Determine all geometric progressions such that the product of the three first terms is $64$ and the sum of them is $14$.

For each set of five integers $S= \{a_1, a_2, a_3, a_4, a_5\} $, let $P_S$ be the product of all differences between two of the elements, namely $$P_S=(a_5-a_1)(a_4-a_1)(a_3-a_1)(a_2-a_1)(a_5-a_2)(a_4-a_2)(a_3-a_2)(a_5-a_3)(a_4-a_3)(a_5-a_4)$$ Determine the greatest integer $n$ such that given any set $S$ of five integers, $n$ divides $P_S$.

Let $ABC$ be a triangle with incentre $I$. A line $r$ that passes through $I$ intersects the circumcircles of triangles $AIB$ and $AIC$ at points $P$ and $Q$, respectively. Prove that the circumcentre of triangle $APQ$ is on the circumcircle of $ABC$.

In the figure, the triangles $ABC$ and $CDE$ are equilateral, with side lengths $1$ and $4$, respectively. Moreover, $B$, $C$ and $D$ are collinear and $F$ and $G$ are midpoints of $BC$ and $CD$, respectively. Let $P$ be the intersection point of $AF$ and $BE$. Determine the area of the shaded triangle $BPG$.

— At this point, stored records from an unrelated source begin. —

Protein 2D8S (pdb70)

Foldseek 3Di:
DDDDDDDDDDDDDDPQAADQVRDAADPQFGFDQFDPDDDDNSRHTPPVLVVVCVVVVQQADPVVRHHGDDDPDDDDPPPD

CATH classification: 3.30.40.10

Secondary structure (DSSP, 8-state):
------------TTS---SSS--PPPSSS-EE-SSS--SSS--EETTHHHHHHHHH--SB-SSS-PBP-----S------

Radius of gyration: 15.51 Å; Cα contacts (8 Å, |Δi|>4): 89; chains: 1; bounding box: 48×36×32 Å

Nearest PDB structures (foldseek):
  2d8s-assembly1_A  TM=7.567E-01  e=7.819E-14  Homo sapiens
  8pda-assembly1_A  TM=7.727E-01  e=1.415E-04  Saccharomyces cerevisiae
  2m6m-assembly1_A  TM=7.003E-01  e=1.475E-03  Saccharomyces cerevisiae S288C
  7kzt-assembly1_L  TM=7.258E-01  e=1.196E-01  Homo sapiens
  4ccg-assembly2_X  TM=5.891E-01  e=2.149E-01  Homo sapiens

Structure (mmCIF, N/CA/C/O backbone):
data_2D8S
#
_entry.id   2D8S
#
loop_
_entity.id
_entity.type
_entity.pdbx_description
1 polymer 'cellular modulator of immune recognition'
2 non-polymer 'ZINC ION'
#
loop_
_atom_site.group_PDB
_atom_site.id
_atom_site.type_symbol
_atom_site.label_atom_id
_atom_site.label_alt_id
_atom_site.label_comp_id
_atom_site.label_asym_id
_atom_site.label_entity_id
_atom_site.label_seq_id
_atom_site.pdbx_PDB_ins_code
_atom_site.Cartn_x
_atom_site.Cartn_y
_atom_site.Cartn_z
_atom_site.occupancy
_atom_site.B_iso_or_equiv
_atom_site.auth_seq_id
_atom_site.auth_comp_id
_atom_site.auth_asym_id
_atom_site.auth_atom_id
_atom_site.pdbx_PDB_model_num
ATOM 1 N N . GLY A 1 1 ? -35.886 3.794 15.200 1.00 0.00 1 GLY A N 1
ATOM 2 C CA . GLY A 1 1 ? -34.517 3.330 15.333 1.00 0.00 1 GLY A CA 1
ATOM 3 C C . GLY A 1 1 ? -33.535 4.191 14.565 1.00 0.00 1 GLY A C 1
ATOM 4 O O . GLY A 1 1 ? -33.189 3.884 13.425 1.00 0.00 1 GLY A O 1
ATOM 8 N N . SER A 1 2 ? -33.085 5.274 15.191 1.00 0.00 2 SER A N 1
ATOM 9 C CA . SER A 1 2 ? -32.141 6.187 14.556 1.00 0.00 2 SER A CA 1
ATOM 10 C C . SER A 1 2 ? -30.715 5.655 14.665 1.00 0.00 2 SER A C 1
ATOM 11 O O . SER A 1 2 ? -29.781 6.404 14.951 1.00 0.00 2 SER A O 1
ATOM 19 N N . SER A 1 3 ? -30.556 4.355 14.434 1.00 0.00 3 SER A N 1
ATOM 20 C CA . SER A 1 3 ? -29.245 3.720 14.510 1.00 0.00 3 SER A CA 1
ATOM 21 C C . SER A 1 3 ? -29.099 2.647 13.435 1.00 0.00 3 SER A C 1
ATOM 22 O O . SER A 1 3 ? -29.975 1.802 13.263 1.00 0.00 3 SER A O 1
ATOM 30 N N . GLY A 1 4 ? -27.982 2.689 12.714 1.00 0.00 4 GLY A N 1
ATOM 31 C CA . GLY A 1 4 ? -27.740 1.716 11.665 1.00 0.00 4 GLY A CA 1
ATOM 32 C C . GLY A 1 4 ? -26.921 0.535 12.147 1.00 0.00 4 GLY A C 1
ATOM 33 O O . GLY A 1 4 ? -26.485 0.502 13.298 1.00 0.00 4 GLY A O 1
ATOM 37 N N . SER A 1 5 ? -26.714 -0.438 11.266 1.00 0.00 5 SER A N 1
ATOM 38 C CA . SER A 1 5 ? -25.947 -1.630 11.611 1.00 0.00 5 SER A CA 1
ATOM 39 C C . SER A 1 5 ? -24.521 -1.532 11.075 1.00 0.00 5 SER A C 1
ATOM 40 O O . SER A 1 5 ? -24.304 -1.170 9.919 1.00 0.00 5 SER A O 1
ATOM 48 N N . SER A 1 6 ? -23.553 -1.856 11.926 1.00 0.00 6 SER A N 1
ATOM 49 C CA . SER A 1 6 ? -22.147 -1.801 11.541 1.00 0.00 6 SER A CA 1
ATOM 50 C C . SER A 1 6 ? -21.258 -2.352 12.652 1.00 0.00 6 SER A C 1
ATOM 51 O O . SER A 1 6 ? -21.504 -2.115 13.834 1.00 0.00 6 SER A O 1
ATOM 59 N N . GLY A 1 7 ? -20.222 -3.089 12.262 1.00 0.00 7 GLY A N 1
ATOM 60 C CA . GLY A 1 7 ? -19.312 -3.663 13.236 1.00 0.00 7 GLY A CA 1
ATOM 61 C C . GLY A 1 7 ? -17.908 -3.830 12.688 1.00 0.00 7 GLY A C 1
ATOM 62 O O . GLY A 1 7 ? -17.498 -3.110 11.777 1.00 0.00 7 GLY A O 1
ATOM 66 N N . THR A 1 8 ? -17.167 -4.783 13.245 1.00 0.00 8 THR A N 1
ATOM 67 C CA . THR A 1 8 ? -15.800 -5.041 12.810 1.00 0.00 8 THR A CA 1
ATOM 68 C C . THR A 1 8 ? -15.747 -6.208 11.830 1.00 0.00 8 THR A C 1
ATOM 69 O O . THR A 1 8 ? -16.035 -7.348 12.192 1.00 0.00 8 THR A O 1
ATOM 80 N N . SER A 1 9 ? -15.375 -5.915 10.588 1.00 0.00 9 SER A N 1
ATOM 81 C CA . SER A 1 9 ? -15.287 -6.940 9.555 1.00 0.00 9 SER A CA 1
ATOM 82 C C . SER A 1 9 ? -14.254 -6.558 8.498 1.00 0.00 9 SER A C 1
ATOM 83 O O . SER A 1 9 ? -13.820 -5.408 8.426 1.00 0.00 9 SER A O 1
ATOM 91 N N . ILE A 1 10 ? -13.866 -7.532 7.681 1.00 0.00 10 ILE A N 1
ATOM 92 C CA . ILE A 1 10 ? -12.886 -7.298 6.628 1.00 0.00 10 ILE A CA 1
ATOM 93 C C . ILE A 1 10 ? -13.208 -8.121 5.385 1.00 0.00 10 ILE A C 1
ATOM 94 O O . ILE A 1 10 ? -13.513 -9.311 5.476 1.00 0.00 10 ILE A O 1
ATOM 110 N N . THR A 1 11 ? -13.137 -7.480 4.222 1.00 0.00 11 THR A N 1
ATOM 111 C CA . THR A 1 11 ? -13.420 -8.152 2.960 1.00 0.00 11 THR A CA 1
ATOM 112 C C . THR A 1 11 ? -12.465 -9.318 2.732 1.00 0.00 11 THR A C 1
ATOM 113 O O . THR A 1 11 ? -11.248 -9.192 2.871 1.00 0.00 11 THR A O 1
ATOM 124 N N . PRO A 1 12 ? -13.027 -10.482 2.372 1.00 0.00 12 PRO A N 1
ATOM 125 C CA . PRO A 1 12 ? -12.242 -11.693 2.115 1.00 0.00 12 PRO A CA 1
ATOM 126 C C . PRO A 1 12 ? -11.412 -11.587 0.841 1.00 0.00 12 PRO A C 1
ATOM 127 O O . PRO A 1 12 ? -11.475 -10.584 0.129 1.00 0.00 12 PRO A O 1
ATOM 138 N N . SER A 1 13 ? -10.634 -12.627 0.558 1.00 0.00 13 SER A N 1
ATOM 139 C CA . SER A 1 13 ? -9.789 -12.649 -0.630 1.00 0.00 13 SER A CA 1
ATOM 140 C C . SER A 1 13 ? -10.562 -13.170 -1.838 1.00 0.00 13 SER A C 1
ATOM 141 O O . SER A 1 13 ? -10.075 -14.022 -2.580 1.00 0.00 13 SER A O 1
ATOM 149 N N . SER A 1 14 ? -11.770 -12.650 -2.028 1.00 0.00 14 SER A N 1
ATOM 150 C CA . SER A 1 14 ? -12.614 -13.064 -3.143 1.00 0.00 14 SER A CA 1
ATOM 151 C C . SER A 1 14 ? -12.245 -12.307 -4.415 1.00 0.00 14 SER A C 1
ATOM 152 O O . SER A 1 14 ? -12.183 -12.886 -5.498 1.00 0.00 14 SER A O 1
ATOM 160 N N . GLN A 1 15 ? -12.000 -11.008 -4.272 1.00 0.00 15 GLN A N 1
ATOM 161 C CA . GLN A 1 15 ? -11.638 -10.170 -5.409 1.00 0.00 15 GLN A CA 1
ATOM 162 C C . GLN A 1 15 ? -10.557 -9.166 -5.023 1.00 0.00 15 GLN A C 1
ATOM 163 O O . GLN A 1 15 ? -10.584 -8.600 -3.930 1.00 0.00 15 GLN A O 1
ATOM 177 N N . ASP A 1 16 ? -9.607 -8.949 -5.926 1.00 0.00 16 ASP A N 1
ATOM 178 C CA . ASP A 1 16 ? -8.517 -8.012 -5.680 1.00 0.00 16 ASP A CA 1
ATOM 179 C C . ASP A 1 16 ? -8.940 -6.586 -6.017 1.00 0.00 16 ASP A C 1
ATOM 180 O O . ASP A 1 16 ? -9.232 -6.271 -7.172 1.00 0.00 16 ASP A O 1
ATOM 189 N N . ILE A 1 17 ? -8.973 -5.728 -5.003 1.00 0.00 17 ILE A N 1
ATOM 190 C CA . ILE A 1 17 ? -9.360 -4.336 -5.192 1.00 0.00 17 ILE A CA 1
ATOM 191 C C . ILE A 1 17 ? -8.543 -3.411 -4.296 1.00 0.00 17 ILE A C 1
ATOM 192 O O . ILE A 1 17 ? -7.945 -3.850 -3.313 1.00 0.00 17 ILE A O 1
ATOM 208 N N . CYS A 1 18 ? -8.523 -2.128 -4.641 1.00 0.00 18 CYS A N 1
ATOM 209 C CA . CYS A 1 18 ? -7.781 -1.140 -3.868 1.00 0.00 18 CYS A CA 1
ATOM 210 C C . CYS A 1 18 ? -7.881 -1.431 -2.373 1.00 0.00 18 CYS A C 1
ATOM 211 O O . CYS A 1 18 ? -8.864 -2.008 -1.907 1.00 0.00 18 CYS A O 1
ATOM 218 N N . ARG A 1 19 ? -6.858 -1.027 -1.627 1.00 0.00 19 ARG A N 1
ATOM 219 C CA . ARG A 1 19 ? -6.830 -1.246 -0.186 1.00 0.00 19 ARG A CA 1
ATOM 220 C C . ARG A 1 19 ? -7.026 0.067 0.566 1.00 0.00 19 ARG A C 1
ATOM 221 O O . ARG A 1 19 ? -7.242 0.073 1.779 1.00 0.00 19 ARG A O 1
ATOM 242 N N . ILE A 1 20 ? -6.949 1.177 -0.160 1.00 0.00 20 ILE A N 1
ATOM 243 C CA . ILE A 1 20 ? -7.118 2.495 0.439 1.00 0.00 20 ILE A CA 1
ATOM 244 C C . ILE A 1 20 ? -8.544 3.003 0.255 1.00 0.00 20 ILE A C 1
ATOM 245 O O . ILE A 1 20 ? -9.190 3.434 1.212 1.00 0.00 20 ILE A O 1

In a $9\times9$ board, the squares are labeled from 11 to 99, with the first digit indicating the row and the second digit indicating the column. One would like to paint the squares in black or white in a way that each black square is adjacent to at most one other black square and each white square is adjacent to at most one other white square. Two squares are adjacent if they share a common side. How many ways are there to paint the board such that the squares $44$ and $49$ are both black?

A positive integer $n$ is called $oeirense$ if there exist two positive integers $a$ and $b$, not necessarily distinct, such that $n=a^2+b^2$. Determine the greatest integer $k$ such that there exist infinitely many positive integers $n$ such that $n$, $n+1$, $\dots$, $n+k$ are oeirenses.